Problem:
One range is to be output from the listing below, exactly as written: the line with "ATOM 158 C C" to the line with "ATOM 171 C CA", both kept.

============

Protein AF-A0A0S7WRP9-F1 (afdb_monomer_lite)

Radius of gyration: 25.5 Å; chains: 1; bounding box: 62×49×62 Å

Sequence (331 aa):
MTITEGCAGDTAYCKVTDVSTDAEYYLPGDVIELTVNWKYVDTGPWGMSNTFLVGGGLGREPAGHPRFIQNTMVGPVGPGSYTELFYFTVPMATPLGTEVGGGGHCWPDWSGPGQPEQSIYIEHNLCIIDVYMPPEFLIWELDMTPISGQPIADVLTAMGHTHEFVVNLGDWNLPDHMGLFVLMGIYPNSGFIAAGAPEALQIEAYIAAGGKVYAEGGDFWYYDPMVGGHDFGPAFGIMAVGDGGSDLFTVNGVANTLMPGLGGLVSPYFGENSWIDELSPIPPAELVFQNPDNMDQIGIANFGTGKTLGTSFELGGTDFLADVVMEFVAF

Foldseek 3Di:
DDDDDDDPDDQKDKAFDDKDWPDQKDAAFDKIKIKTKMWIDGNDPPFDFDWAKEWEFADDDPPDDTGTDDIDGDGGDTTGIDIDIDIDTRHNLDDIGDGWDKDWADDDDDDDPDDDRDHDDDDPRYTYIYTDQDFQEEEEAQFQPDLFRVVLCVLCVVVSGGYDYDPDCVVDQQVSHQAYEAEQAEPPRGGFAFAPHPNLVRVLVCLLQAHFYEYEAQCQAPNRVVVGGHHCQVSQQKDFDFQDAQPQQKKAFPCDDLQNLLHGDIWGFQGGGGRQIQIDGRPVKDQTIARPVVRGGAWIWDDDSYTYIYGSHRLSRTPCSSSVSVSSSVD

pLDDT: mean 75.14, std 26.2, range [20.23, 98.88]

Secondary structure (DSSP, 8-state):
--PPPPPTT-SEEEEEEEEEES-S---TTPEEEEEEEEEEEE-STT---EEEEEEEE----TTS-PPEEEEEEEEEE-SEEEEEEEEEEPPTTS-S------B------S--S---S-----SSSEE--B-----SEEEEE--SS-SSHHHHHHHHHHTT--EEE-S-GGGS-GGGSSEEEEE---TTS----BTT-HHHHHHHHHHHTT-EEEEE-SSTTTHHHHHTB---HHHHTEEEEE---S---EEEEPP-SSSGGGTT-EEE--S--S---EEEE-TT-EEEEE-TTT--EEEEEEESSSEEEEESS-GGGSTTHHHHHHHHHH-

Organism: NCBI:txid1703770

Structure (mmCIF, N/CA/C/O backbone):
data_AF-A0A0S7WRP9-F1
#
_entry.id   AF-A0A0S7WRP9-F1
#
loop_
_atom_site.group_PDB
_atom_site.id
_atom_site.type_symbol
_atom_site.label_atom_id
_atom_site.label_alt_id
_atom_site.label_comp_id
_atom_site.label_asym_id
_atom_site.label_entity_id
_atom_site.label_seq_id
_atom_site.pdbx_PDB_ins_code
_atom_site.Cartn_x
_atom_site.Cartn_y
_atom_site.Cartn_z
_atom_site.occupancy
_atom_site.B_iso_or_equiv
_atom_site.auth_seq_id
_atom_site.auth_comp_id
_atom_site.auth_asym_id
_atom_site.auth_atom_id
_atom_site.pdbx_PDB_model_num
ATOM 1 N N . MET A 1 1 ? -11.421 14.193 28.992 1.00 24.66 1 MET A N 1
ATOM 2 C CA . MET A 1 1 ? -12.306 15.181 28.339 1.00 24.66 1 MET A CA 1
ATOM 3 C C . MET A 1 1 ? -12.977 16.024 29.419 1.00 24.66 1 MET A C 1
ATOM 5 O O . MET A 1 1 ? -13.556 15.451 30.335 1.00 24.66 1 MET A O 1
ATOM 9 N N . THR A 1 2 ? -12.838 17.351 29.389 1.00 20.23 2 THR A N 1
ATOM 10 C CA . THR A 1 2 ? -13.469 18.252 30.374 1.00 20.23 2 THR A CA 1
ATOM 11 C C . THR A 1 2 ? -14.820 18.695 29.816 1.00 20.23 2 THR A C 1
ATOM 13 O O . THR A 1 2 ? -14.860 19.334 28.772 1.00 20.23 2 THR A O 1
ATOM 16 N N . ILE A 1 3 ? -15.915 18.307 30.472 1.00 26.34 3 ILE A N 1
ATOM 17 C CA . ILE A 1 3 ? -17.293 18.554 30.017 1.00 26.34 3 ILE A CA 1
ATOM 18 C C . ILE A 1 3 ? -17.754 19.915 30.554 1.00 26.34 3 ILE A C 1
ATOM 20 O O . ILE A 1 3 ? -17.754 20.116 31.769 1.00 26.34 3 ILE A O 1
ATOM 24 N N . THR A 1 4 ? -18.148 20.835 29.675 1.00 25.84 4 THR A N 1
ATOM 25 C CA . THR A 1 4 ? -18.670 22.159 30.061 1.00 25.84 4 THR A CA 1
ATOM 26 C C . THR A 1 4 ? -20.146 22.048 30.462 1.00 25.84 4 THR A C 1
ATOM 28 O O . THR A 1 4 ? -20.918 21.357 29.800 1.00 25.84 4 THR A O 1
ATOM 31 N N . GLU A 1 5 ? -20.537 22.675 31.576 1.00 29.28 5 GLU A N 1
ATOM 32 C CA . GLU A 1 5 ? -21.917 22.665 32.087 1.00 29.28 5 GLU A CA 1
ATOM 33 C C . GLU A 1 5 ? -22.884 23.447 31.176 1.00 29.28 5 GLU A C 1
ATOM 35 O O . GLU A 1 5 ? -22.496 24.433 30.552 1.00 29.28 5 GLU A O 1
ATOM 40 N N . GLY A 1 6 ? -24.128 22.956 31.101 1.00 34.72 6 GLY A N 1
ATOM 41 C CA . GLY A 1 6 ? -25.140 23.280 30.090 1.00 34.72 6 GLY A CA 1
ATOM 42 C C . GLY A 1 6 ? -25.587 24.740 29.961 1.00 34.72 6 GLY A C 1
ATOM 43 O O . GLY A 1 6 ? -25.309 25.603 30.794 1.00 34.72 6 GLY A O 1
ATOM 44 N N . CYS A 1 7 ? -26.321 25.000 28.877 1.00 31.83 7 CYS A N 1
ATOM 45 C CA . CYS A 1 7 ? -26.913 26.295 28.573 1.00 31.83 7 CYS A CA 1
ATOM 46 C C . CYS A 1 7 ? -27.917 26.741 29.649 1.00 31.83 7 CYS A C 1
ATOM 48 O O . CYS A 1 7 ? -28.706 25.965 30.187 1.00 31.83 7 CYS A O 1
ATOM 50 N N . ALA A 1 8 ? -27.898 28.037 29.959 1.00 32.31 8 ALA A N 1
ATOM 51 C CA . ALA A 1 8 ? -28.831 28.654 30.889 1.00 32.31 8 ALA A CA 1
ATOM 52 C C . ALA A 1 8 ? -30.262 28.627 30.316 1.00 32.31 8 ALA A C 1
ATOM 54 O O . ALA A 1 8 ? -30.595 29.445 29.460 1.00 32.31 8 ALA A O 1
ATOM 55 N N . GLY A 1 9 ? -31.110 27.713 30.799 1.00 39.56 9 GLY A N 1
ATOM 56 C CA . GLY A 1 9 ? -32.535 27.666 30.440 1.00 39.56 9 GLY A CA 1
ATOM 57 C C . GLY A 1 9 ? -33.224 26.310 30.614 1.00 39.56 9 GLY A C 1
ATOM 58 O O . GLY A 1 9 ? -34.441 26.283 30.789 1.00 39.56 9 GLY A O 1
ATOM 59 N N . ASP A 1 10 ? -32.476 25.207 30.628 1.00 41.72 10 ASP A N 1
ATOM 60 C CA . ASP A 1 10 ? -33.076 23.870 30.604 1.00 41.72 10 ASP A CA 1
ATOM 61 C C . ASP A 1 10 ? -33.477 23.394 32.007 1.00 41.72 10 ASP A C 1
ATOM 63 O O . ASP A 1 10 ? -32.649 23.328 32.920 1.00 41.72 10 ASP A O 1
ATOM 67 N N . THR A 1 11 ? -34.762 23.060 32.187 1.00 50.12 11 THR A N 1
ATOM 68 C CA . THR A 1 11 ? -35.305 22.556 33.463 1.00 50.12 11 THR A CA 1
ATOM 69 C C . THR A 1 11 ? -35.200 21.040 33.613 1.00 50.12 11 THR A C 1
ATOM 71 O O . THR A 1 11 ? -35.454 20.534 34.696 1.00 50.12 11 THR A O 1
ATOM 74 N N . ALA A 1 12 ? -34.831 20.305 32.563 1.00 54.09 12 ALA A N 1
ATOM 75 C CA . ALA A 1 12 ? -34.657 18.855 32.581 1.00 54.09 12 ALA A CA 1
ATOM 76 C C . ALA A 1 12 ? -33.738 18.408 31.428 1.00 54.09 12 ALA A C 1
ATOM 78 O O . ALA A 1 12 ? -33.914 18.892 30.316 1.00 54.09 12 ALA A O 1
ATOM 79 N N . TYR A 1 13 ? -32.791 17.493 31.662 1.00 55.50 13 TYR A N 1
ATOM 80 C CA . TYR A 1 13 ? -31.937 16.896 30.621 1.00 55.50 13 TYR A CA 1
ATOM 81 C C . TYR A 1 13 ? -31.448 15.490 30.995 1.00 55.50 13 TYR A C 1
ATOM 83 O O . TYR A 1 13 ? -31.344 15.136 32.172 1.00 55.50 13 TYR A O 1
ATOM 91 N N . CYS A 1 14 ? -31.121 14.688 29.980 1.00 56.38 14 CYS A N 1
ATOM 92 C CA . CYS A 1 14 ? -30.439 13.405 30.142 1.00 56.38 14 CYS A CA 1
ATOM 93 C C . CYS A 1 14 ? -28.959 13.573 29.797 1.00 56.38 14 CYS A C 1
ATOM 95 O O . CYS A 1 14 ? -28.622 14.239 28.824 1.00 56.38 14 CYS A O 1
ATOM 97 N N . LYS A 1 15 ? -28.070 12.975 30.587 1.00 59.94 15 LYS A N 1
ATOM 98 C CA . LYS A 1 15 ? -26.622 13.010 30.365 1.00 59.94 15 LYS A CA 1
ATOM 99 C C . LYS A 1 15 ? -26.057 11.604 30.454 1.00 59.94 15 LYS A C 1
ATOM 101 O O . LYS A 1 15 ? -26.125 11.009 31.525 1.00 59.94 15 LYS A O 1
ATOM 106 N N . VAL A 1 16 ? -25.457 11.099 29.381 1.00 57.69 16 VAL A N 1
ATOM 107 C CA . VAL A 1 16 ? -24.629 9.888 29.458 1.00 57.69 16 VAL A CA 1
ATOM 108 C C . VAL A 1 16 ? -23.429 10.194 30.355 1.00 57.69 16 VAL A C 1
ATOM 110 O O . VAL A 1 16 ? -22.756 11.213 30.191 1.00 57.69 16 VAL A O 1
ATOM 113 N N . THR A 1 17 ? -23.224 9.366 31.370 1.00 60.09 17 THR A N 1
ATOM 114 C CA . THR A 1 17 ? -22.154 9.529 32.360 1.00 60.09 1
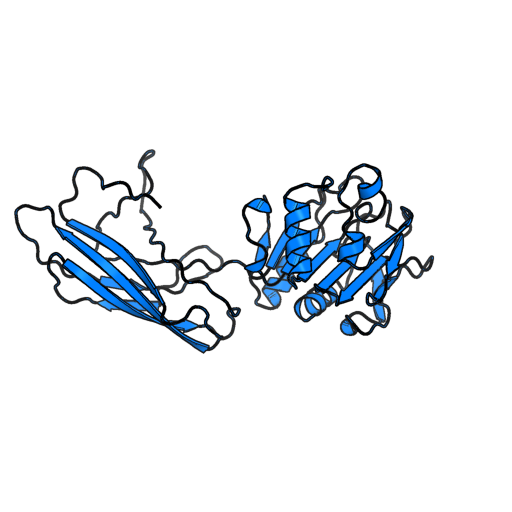7 THR A CA 1
ATOM 115 C C . THR A 1 17 ? -21.015 8.554 32.146 1.00 60.09 17 THR A C 1
ATOM 117 O O . THR A 1 17 ? -19.888 8.890 32.491 1.00 60.09 17 THR A O 1
ATOM 120 N N . ASP A 1 18 ? -21.316 7.370 31.623 1.00 55.81 18 ASP A N 1
ATOM 121 C CA . ASP A 1 18 ? -20.337 6.325 31.364 1.00 55.81 18 ASP A CA 1
ATOM 122 C C . ASP A 1 18 ? -20.914 5.320 30.357 1.00 55.81 18 ASP A C 1
ATOM 124 O O . ASP A 1 18 ? -22.125 5.087 30.332 1.00 55.81 18 ASP A O 1
ATOM 128 N N . VAL A 1 19 ? -20.049 4.766 29.516 1.00 54.56 19 VAL A N 1
ATOM 129 C CA . VAL A 1 19 ? -20.382 3.708 28.562 1.00 54.56 19 VAL A CA 1
ATOM 130 C C . VAL A 1 19 ? -19.291 2.661 28.669 1.00 54.56 19 VAL A C 1
ATOM 132 O O . VAL A 1 19 ? -18.112 2.993 28.575 1.00 54.56 19 VAL A O 1
ATOM 135 N N . SER A 1 20 ? -19.685 1.412 28.875 1.00 54.47 20 SER A N 1
ATOM 136 C CA . SER A 1 20 ? -18.766 0.283 28.984 1.00 54.47 20 SER A CA 1
ATOM 137 C C . SER A 1 20 ? -19.329 -0.943 28.290 1.00 54.47 20 SER A C 1
ATOM 139 O O . SER A 1 20 ? -20.522 -1.019 27.987 1.00 54.47 20 SER A O 1
ATOM 141 N N . THR A 1 21 ? -18.455 -1.904 28.041 1.00 55.91 21 THR A N 1
ATOM 142 C CA . THR A 1 21 ? -18.790 -3.166 27.394 1.00 55.91 21 THR A CA 1
ATOM 143 C C . THR A 1 21 ? -18.330 -4.355 28.209 1.00 55.91 21 THR A C 1
ATOM 145 O O . THR A 1 21 ? -17.456 -4.230 29.068 1.00 55.91 21 THR A O 1
ATOM 148 N N . ASP A 1 22 ? -18.950 -5.511 27.972 1.00 58.19 22 ASP A N 1
ATOM 149 C CA . ASP A 1 22 ? -18.612 -6.745 28.684 1.00 58.19 22 ASP A CA 1
ATOM 150 C C . ASP A 1 22 ? -17.278 -7.362 28.237 1.00 58.19 22 ASP A C 1
ATOM 152 O O . ASP A 1 22 ? -16.676 -8.134 28.989 1.00 58.19 22 ASP A O 1
ATOM 156 N N . ALA A 1 23 ? -16.780 -6.977 27.059 1.00 47.31 23 ALA A N 1
ATOM 157 C CA . ALA A 1 23 ? -15.487 -7.395 26.544 1.00 47.31 23 ALA A CA 1
ATOM 158 C C . ALA A 1 23 ? -14.693 -6.231 25.930 1.00 47.31 23 ALA A C 1
ATOM 160 O O . ALA A 1 23 ? -15.247 -5.224 25.486 1.00 47.31 23 ALA A O 1
ATOM 161 N N . GLU A 1 24 ? -13.372 -6.410 25.919 1.00 41.78 24 GLU A N 1
ATOM 162 C CA . GLU A 1 24 ? -12.393 -5.514 25.288 1.00 41.78 24 GLU A CA 1
ATOM 163 C C . GLU A 1 24 ? -12.401 -5.663 23.755 1.00 41.78 24 GLU A C 1
ATOM 165 O O . GLU A 1 24 ? -12.094 -4.717 23.043 1.00 41.78 24 GLU A O 1
ATOM 170 N N . TYR A 1 25 ? -12.807 -6.838 23.253 1.00 41.56 25 TYR A N 1
ATOM 171 C CA . TYR A 1 25 ? -12.911 -7.155 21.827 1.00 41.56 25 TYR A CA 1
ATOM 172 C C . TYR A 1 25 ? -14.067 -8.135 21.583 1.00 41.56 25 TYR A C 1
ATOM 174 O O . TYR A 1 25 ? -14.353 -8.977 22.438 1.00 41.56 25 TYR A O 1
ATOM 182 N N . TYR A 1 26 ? -14.661 -8.087 20.389 1.00 46.94 26 TYR A N 1
ATOM 183 C CA . TYR A 1 26 ? -15.716 -9.008 19.949 1.00 46.94 26 TYR A CA 1
ATOM 184 C C . TYR A 1 26 ? -15.391 -9.643 18.591 1.00 46.94 26 TYR A C 1
ATOM 186 O O . TYR A 1 26 ? -14.755 -9.017 17.738 1.00 46.94 26 TYR A O 1
ATOM 194 N N . LEU A 1 27 ? -15.834 -10.887 18.392 1.00 44.62 27 LEU A N 1
ATOM 195 C CA . LEU A 1 27 ? -15.753 -11.640 17.140 1.00 44.62 27 LEU A CA 1
ATOM 196 C C . LEU A 1 27 ? -17.062 -11.513 16.327 1.00 44.62 27 LEU A C 1
ATOM 198 O O . LEU A 1 27 ? -18.133 -11.281 16.892 1.00 44.62 27 LEU A O 1
ATOM 202 N N . PRO A 1 28 ? -17.031 -11.743 15.001 1.00 48.59 28 PRO A N 1
ATOM 203 C CA . PRO A 1 28 ? -18.227 -11.901 14.182 1.00 48.59 28 PRO A CA 1
ATOM 204 C C . PRO A 1 28 ? -19.209 -12.920 14.770 1.00 48.59 28 PRO A C 1
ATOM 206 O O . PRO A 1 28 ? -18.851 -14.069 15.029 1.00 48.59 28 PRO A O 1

============

Result for this exercise:
ATOM 158 C C . ALA A 1 23 ? -14.693 -6.231 25.930 1.00 47.31 23 ALA A C 1
ATOM 160 O O . ALA A 1 23 ? -15.247 -5.224 25.486 1.00 47.31 23 ALA A O 1
ATOM 161 N N . GLU A 1 24 ? -13.372 -6.410 25.919 1.00 41.78 24 GLU A N 1
ATOM 162 C CA . GLU A 1 24 ? -12.393 -5.514 25.288 1.00 41.78 24 GLU A CA 1
ATOM 163 C C . GLU A 1 24 ? -12.401 -5.663 23.755 1.00 41.78 24 GLU A C 1
ATOM 165 O O . GLU A 1 24 ? -12.094 -4.717 23.043 1.00 41.78 24 GLU A O 1
ATOM 170 N N . TYR A 1 25 ? -12.807 -6.838 23.253 1.00 41.56 25 TYR A N 1
ATOM 171 C CA . TYR A 1 25 ? -12.911 -7.155 21.827 1.00 41.56 25 TYR A CA 1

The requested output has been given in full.